Indian wrestler (born 2002)

Sonam Malik (born 15 April 2002) is an Indian woman wrestler from Sonipat, Haryana. She won a gold medal at the National Games, and two gold medals at the World Cadet Wrestling Championship. She won a bronze in 62 kg in the 2022 Asian Games.

== Personal life and background ==
Malik was born on 15 April 2002 in Madina village of Sonipat, Haryana. Her father and a cousin are wrestlers, who had influence in Malik's decision to pursue the sport. She joined for coaching under coach Ajmer Malik at the Netaji Subhash Chandra Bose Sports Complex in her village. Facilities were inadequate to start with and the coaching academy did not have mats to practice on. The players had to train on the ground, but the ground would turn muddy in rainy days, forcing the players to practice on roads.

In 2017, the wrestler's shoulder was injured in a tournament. The treatment continued for about one-and-half years.
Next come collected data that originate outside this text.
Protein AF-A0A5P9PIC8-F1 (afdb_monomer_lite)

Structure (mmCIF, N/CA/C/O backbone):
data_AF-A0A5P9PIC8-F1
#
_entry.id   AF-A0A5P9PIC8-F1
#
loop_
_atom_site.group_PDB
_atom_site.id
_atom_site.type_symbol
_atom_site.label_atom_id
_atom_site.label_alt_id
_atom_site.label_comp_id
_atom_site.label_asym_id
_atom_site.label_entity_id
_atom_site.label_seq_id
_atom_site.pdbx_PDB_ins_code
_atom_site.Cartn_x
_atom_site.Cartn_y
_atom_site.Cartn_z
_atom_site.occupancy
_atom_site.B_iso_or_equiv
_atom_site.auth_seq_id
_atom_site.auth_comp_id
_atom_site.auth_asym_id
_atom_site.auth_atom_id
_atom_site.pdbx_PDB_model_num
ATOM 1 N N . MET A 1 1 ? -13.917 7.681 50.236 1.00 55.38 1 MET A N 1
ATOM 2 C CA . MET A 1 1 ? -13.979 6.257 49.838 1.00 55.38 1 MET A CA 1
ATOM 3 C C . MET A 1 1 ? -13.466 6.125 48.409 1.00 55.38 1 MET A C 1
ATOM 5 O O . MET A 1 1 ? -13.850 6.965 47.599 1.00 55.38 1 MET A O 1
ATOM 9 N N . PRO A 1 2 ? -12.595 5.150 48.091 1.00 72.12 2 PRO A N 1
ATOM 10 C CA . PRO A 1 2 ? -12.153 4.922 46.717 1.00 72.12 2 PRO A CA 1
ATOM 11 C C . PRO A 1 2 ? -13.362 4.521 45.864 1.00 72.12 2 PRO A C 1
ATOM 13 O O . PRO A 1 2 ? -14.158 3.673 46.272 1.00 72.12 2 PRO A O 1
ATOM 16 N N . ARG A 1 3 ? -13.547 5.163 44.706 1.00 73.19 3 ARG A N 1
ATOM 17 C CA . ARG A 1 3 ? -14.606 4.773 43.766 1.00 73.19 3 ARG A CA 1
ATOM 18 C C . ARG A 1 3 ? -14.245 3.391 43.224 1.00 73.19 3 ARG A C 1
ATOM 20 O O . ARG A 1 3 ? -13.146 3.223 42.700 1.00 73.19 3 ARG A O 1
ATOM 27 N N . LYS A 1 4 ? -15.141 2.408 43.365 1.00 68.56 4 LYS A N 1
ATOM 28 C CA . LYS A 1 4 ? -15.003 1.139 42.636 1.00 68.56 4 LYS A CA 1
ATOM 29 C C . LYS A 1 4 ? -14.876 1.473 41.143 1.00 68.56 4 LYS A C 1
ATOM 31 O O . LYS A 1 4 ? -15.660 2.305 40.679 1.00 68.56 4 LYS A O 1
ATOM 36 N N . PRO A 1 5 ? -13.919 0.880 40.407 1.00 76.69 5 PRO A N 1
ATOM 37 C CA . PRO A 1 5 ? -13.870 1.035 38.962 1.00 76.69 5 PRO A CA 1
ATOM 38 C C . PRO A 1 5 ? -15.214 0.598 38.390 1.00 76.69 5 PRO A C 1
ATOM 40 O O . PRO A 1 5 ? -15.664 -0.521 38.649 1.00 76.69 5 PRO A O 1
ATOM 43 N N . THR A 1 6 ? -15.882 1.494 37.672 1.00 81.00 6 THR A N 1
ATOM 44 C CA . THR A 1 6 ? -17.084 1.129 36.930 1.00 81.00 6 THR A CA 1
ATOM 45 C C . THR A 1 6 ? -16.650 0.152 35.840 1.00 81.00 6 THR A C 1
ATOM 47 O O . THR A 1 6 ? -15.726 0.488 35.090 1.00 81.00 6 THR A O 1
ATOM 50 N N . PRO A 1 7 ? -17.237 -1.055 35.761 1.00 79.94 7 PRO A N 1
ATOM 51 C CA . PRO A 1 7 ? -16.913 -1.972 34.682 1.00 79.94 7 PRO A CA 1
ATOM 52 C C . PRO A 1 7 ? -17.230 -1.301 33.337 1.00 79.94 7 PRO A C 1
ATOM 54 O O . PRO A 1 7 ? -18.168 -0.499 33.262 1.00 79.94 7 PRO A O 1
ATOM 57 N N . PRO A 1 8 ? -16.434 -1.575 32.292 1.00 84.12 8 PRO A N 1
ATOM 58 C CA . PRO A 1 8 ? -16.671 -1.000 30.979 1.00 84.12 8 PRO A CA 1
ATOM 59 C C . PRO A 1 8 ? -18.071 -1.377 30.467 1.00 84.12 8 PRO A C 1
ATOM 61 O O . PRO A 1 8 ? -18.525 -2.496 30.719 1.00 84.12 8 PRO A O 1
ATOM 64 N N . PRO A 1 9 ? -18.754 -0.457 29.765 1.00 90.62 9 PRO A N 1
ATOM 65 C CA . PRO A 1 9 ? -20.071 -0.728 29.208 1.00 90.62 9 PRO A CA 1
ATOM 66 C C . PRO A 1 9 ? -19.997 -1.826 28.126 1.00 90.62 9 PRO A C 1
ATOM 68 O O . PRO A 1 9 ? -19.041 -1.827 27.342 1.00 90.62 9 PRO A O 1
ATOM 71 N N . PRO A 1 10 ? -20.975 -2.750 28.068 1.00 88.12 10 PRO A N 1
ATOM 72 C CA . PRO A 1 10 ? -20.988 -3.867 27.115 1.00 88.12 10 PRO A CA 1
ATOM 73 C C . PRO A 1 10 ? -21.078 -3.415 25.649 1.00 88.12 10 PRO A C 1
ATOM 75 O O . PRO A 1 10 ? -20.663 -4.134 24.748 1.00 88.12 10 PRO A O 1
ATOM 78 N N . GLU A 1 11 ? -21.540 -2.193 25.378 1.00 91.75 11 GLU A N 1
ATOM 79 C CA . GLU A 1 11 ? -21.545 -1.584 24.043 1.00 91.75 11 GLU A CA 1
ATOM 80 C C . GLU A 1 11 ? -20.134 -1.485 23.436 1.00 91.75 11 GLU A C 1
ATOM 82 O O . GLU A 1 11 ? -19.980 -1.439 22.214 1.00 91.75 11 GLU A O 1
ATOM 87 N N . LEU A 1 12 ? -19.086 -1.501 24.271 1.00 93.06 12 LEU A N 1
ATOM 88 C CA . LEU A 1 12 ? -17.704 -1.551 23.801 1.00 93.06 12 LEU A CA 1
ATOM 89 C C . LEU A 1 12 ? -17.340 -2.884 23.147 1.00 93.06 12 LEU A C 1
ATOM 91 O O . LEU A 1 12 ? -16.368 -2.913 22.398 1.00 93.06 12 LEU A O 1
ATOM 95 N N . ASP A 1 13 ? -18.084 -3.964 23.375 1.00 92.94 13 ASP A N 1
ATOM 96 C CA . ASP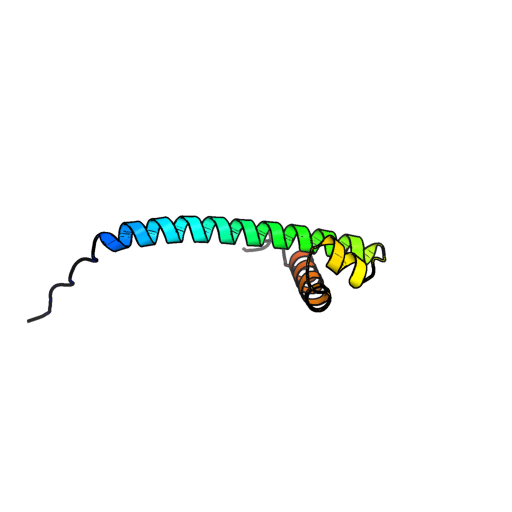 A 1 13 ? -17.804 -5.250 22.732 1.00 92.94 13 ASP A CA 1
ATOM 97 C C . ASP A 1 13 ? -18.065 -5.173 21.224 1.00 92.94 13 ASP A C 1
ATOM 99 O O . ASP A 1 13 ? -17.218 -5.581 20.429 1.00 92.94 13 ASP A O 1
ATOM 103 N N . ALA A 1 14 ? -19.155 -4.514 20.816 1.00 93.25 14 ALA A N 1
ATOM 104 C CA . A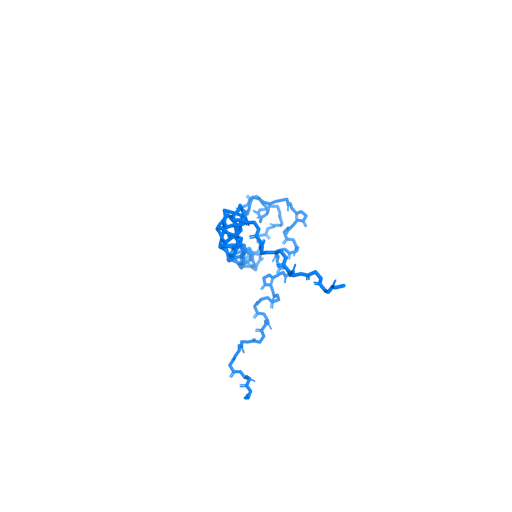LA A 1 14 ? -19.428 -4.229 19.407 1.00 93.25 14 ALA A CA 1
ATOM 105 C C . ALA A 1 14 ? -18.344 -3.329 18.785 1.00 93.25 14 ALA A C 1
ATOM 107 O O . ALA A 1 14 ? -17.929 -3.538 17.643 1.00 93.25 14 AL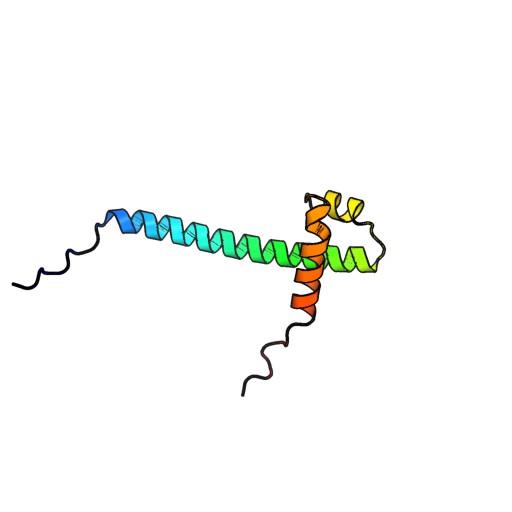A A O 1
ATOM 108 N N . VAL A 1 15 ? -17.836 -2.352 19.546 1.00 95.56 15 VAL A N 1
ATOM 109 C CA . VAL A 1 15 ? -16.719 -1.500 19.107 1.00 95.56 15 VAL A CA 1
ATOM 110 C C . VAL A 1 15 ? -15.444 -2.324 18.921 1.00 95.56 15 VAL A C 1
ATOM 112 O O . VAL A 1 15 ? -14.781 -2.174 17.898 1.00 95.56 15 VAL A O 1
ATOM 115 N N . ARG A 1 16 ? -15.105 -3.213 19.865 1.00 95.38 16 ARG A N 1
ATOM 116 C CA . ARG A 1 16 ? -13.937 -4.106 19.760 1.00 95.38 16 ARG A CA 1
ATOM 117 C C . ARG A 1 16 ? -14.046 -5.025 18.547 1.00 95.38 16 ARG A C 1
ATOM 119 O O . ARG A 1 16 ? -13.053 -5.217 17.855 1.00 95.38 16 ARG A O 1
ATOM 126 N N . GLU A 1 17 ? -15.235 -5.550 18.262 1.00 96.06 17 GLU A N 1
ATOM 127 C CA . GLU A 1 17 ? -15.467 -6.411 17.100 1.00 96.06 17 GLU A CA 1
ATOM 128 C C . GLU A 1 17 ? -15.268 -5.660 15.773 1.00 96.06 17 GLU A C 1
ATOM 130 O O . GLU A 1 17 ? -14.603 -6.154 14.860 1.00 96.06 17 GLU A O 1
ATOM 135 N N . VAL A 1 18 ? -15.823 -4.449 15.645 1.00 97.31 18 VAL A N 1
ATOM 136 C CA . VAL A 1 18 ? -15.618 -3.609 14.452 1.00 97.31 18 VAL A CA 1
ATOM 137 C C . VAL A 1 18 ? -14.151 -3.205 14.320 1.00 97.31 18 VAL A C 1
ATOM 139 O O . VAL A 1 18 ? -13.598 -3.286 13.226 1.00 97.31 18 VAL A O 1
ATOM 142 N N . ALA A 1 19 ? -13.510 -2.818 15.424 1.00 97.12 19 ALA A N 1
ATOM 143 C CA . ALA A 1 19 ? -12.103 -2.439 15.435 1.00 97.12 19 ALA A CA 1
ATOM 144 C C . ALA A 1 19 ? -11.187 -3.603 15.028 1.00 97.12 19 ALA A C 1
ATOM 146 O O . ALA A 1 19 ? -10.246 -3.383 14.275 1.00 97.12 19 ALA A O 1
ATOM 147 N N . GLY A 1 20 ? -11.484 -4.832 15.465 1.00 97.56 20 GLY A N 1
ATOM 148 C CA . GLY A 1 20 ? -10.746 -6.025 15.044 1.00 97.56 20 GLY A CA 1
ATOM 149 C C . GLY A 1 20 ? -10.821 -6.239 13.533 1.00 97.56 20 GLY A C 1
ATOM 150 O O . GLY A 1 20 ? -9.793 -6.315 12.870 1.00 97.56 20 GLY A O 1
ATOM 151 N N . ARG A 1 21 ? -12.033 -6.211 12.965 1.00 97.50 21 ARG A N 1
ATOM 152 C CA . ARG A 1 21 ? -12.225 -6.344 11.509 1.00 97.50 21 ARG A CA 1
ATOM 153 C C . ARG A 1 21 ? -11.547 -5.231 10.714 1.00 97.50 21 ARG A C 1
ATOM 155 O O . ARG A 1 21 ? -11.031 -5.486 9.630 1.00 97.50 21 ARG A O 1
ATOM 162 N N . LEU A 1 22 ? -11.566 -4.003 11.234 1.00 97.12 22 LEU A N 1
ATOM 163 C CA . LEU A 1 22 ? -10.867 -2.882 10.615 1.00 97.12 22 LEU A CA 1
ATOM 164 C C . LEU A 1 22 ? -9.352 -3.108 10.632 1.00 97.12 22 LEU A C 1
ATOM 166 O O . LEU A 1 22 ? -8.723 -2.951 9.593 1.00 97.12 22 LEU A O 1
ATOM 170 N N . ALA A 1 23 ? -8.788 -3.534 11.764 1.00 96.88 23 ALA A N 1
ATOM 171 C CA . ALA A 1 23 ? -7.360 -3.813 11.885 1.00 96.88 23 ALA A CA 1
ATOM 172 C C . ALA A 1 23 ? -6.904 -4.924 10.924 1.00 96.88 23 ALA A C 1
ATOM 174 O O . ALA A 1 23 ? -5.873 -4.780 10.268 1.00 96.88 23 ALA A O 1
ATOM 175 N N . ASP A 1 24 ? -7.693 -5.992 10.782 1.00 96.81 24 ASP A N 1
ATOM 176 C CA . ASP A 1 24 ? -7.403 -7.074 9.834 1.00 96.81 24 ASP A CA 1
ATOM 177 C C . ASP A 1 24 ? -7.424 -6.571 8.381 1.00 96.81 24 ASP A C 1
ATOM 179 O O . ASP A 1 24 ? -6.530 -6.878 7.588 1.00 96.81 24 ASP A O 1
ATOM 183 N N . ALA A 1 25 ? -8.418 -5.750 8.027 1.00 97.75 25 ALA A N 1
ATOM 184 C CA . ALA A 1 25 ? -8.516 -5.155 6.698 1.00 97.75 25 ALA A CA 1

In addition to her sports career, Malik is currently pursuing her bachelor of arts degree.

== Professional career ==

Malik won a gold medal at the National School Games in 2016. In 2017, she won a silver in the Cadet National Championship, a gold in the World School Games, a bronze medal in the Cadet Asian Wrestling Championship and finished with a gold in the Cadet World Wrestling Championship. In 2018, she won bronze medals at the Cadet Asian Wrestling Championship and the Cadet World Wrestling Championship. In 2019, Malik again won the gold medal at the Cadet World Wrestling Championship.

In 2020, she defeated 2016 Rio Olympics bronze medallist Sakshi Malik twice. The first of these came in January in trials for the Asian Championship and later for selection to the Asian Olympic Qualifiers in February.
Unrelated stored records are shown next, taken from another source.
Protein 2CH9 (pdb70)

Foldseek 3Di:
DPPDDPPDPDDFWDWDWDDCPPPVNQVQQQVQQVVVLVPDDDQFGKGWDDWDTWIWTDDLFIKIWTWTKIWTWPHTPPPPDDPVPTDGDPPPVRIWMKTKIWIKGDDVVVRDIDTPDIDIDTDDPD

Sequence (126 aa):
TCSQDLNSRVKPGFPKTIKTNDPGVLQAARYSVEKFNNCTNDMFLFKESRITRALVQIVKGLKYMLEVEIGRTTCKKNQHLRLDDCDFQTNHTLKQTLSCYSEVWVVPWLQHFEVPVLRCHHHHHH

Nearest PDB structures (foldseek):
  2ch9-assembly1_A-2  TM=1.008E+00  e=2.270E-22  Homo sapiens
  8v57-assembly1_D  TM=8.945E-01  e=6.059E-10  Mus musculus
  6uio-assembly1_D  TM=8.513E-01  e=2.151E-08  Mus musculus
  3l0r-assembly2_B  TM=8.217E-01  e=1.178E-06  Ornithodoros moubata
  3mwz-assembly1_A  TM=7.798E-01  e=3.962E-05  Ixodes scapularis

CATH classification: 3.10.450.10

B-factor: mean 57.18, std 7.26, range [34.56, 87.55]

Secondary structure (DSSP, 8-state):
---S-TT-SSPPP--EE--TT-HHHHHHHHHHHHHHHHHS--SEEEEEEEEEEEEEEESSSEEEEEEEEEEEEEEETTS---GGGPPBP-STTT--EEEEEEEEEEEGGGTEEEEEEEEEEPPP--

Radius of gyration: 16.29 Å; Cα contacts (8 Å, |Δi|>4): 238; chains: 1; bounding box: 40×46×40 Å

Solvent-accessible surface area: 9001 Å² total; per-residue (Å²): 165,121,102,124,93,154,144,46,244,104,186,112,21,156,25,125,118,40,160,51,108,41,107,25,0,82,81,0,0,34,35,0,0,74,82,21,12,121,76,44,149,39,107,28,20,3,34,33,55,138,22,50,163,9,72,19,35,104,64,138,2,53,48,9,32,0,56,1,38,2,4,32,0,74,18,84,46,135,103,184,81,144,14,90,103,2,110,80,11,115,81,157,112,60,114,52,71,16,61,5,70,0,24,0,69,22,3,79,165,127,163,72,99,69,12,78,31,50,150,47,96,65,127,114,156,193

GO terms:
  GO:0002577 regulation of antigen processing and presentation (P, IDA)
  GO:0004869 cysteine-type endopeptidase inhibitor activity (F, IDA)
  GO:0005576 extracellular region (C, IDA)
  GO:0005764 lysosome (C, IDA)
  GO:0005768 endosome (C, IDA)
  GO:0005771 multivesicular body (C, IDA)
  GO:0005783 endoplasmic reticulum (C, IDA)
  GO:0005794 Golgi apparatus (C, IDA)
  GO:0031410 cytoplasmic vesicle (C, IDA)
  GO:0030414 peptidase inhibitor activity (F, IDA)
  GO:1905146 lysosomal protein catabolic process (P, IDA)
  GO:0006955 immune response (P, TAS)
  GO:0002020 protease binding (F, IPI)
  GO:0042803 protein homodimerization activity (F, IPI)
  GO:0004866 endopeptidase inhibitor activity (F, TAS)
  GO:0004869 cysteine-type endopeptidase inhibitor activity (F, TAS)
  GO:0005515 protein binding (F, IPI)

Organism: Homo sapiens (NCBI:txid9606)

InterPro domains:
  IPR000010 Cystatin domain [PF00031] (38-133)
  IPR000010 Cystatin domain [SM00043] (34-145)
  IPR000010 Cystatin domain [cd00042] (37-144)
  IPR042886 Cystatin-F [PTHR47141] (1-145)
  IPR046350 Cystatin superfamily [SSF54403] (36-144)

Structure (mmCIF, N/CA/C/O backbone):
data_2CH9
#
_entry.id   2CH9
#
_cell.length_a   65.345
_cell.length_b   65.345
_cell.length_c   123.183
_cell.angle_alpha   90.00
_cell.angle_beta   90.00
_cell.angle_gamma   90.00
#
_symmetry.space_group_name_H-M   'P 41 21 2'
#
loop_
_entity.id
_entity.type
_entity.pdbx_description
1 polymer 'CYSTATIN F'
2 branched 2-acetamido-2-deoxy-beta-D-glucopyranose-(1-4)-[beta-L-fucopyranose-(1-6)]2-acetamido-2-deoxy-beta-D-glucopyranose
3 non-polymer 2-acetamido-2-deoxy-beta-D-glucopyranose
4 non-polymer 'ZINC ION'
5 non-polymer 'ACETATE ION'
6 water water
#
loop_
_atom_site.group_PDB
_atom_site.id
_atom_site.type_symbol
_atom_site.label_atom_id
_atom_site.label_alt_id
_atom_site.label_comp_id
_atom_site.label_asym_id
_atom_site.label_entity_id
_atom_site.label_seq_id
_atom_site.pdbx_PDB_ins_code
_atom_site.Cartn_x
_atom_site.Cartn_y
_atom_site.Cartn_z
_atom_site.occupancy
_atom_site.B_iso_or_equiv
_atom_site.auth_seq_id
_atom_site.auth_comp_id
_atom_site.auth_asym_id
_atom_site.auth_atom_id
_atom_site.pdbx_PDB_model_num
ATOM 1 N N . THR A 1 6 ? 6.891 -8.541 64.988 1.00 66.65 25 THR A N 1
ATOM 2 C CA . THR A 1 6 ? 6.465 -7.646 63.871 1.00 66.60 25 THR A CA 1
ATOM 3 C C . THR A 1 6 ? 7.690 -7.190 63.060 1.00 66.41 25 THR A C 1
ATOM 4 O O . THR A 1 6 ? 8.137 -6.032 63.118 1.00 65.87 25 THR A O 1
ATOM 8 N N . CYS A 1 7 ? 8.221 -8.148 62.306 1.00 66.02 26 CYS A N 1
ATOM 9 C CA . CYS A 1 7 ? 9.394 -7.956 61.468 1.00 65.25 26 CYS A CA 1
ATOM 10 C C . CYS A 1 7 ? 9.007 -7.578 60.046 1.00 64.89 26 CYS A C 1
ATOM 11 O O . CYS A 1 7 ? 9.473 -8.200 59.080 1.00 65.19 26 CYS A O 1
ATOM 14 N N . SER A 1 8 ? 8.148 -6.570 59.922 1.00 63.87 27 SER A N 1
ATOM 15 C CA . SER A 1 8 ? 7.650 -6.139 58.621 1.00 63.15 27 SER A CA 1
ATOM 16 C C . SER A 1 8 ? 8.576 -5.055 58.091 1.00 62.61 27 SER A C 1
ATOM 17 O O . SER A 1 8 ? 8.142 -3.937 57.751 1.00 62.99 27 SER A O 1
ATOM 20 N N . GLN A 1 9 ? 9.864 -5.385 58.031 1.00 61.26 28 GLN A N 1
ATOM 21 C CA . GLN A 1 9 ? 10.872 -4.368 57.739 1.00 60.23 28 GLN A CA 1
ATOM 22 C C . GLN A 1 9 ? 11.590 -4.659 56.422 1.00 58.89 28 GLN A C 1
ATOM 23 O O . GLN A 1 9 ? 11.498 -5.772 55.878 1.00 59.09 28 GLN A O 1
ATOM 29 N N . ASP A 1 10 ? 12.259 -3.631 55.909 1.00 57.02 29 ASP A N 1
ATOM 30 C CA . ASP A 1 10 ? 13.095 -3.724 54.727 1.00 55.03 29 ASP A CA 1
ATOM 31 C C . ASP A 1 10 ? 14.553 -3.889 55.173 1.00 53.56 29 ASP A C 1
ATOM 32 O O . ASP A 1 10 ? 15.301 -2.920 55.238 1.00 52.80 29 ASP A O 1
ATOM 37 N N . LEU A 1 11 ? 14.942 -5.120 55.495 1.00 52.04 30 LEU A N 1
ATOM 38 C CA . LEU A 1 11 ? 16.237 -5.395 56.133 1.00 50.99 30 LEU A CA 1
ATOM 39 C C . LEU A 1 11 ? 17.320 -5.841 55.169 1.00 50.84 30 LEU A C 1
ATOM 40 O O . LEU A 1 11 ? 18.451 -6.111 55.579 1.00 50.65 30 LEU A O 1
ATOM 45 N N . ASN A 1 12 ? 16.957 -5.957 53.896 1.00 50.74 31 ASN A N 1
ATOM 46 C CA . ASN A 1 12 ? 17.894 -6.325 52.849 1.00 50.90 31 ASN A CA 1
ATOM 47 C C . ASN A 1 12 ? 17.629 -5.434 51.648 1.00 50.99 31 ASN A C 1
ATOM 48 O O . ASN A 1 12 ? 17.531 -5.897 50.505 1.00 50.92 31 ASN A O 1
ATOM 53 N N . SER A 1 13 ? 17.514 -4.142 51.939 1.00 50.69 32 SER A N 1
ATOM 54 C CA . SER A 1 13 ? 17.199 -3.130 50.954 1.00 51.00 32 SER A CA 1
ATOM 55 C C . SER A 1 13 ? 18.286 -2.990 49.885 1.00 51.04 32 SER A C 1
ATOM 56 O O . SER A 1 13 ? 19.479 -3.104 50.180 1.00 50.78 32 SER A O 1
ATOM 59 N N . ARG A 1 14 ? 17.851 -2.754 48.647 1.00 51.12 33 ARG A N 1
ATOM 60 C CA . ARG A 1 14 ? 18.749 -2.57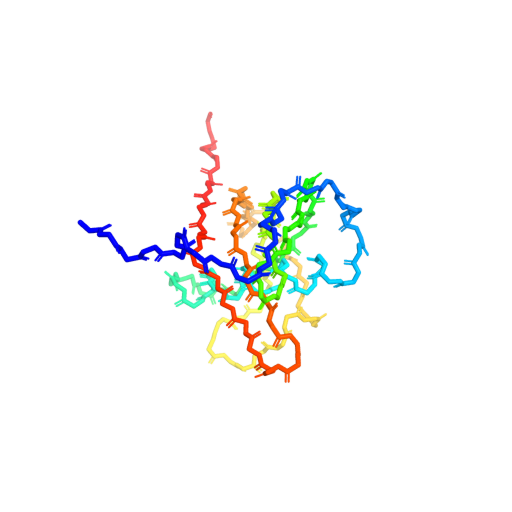5 47.504 1.00 51.36 33 ARG A CA 1
ATOM 61 C C . ARG A 1 14 ? 19.421 -1.204 47.541 1.00 51.39 33 ARG A C 1
ATOM 62 O O . ARG A 1 14 ? 20.454 -0.997 46.910 1.00 51.55 33 ARG A O 1
ATOM 70 N N . VAL A 1 15 ? 18.844 -0.285 48.306 1.00 51.49 34 VAL A N 1
ATOM 71 C CA . VAL A 1 15 ? 19.359 1.073 48.422 1.00 51.80 34 VAL A CA 1
ATOM 72 C C . VAL A 1 15 ? 19.719 1.410 49.873 1.00 51.98 34 VAL A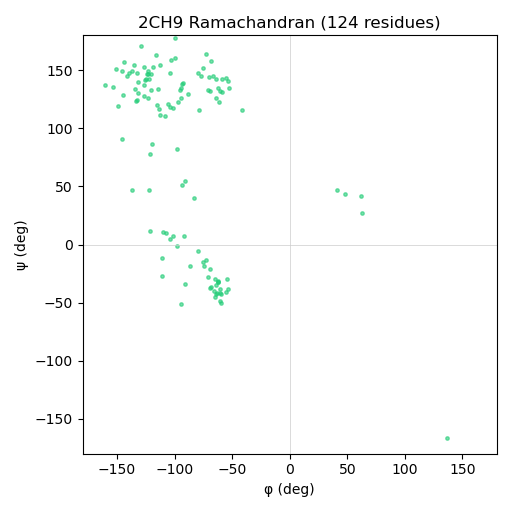 C 1
ATOM 73 O O . VAL A 1 15 ? 19.070 0.932 50.807 1.00 52.08 34 VAL A O 1
ATOM 77 N N . LYS A 1 16 ? 20.758 2.224 50.056 1.00 52.18 35 LYS A N 1
ATOM 78 C CA . LYS A 1 16 ? 21.101 2.766 51.367 1.00 52.63 35 LYS A CA 1
ATOM 79 C C . LYS A 1 16 ? 19.977 3.678 51.869 1.00 52.55 35 LYS A C 1
ATOM 80 O O . LYS A 1 16 ? 19.572 4.613 51.174 1.00 52.44 35 LYS A O 1
ATOM 86 N N . PRO A 1 17 ? 19.459 3.410 53.082 1.00 52.82 36 PRO A N 1
ATOM 87 C CA . PRO A 1 17 ? 18.325 4.227 53.517 1.00 53.05 36 PRO A CA 1
ATOM 88 C C . PRO A 1 17 ? 18.716 5.692 53.741 1.00 53.53 36 PRO A C 1
ATOM 89 O O . PRO A 1 17 ? 19.845 5.976 54.169 1.00 54.14 36 PRO A O 1
ATOM 93 N N . GLY A 1 18 ? 17.799 6.602 53.422 1.00 53.46 37 GLY A N 1
ATOM 94 C CA . GLY A 1 18 ? 18.008 8.036 53.643 1.00 53.21 37 GLY A CA 1
ATOM 95 C C . GLY A 1 18 ? 17.775 8.446 55.091 1.00 53.04 37 GLY A C 1
ATOM 96 O O . GLY A 1 18 ? 16.935 7.869 55.796 1.00 52.88 37 GLY A O 1
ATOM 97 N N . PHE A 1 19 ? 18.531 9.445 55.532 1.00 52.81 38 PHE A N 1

Malik won the silver medal in her event at the 2022 World Junior Wrestling Championships held in Sofia, Bulgaria. She competed in the 62 kg event at the 2022 World Wrestling Championships held in Belgrade, Serbia.

Malik won one of the bronze medals in the women's 62 kg event at the 2022 Asian Games held in Hangzhou, China. She defeated Long Jia of China in her bronze medal match.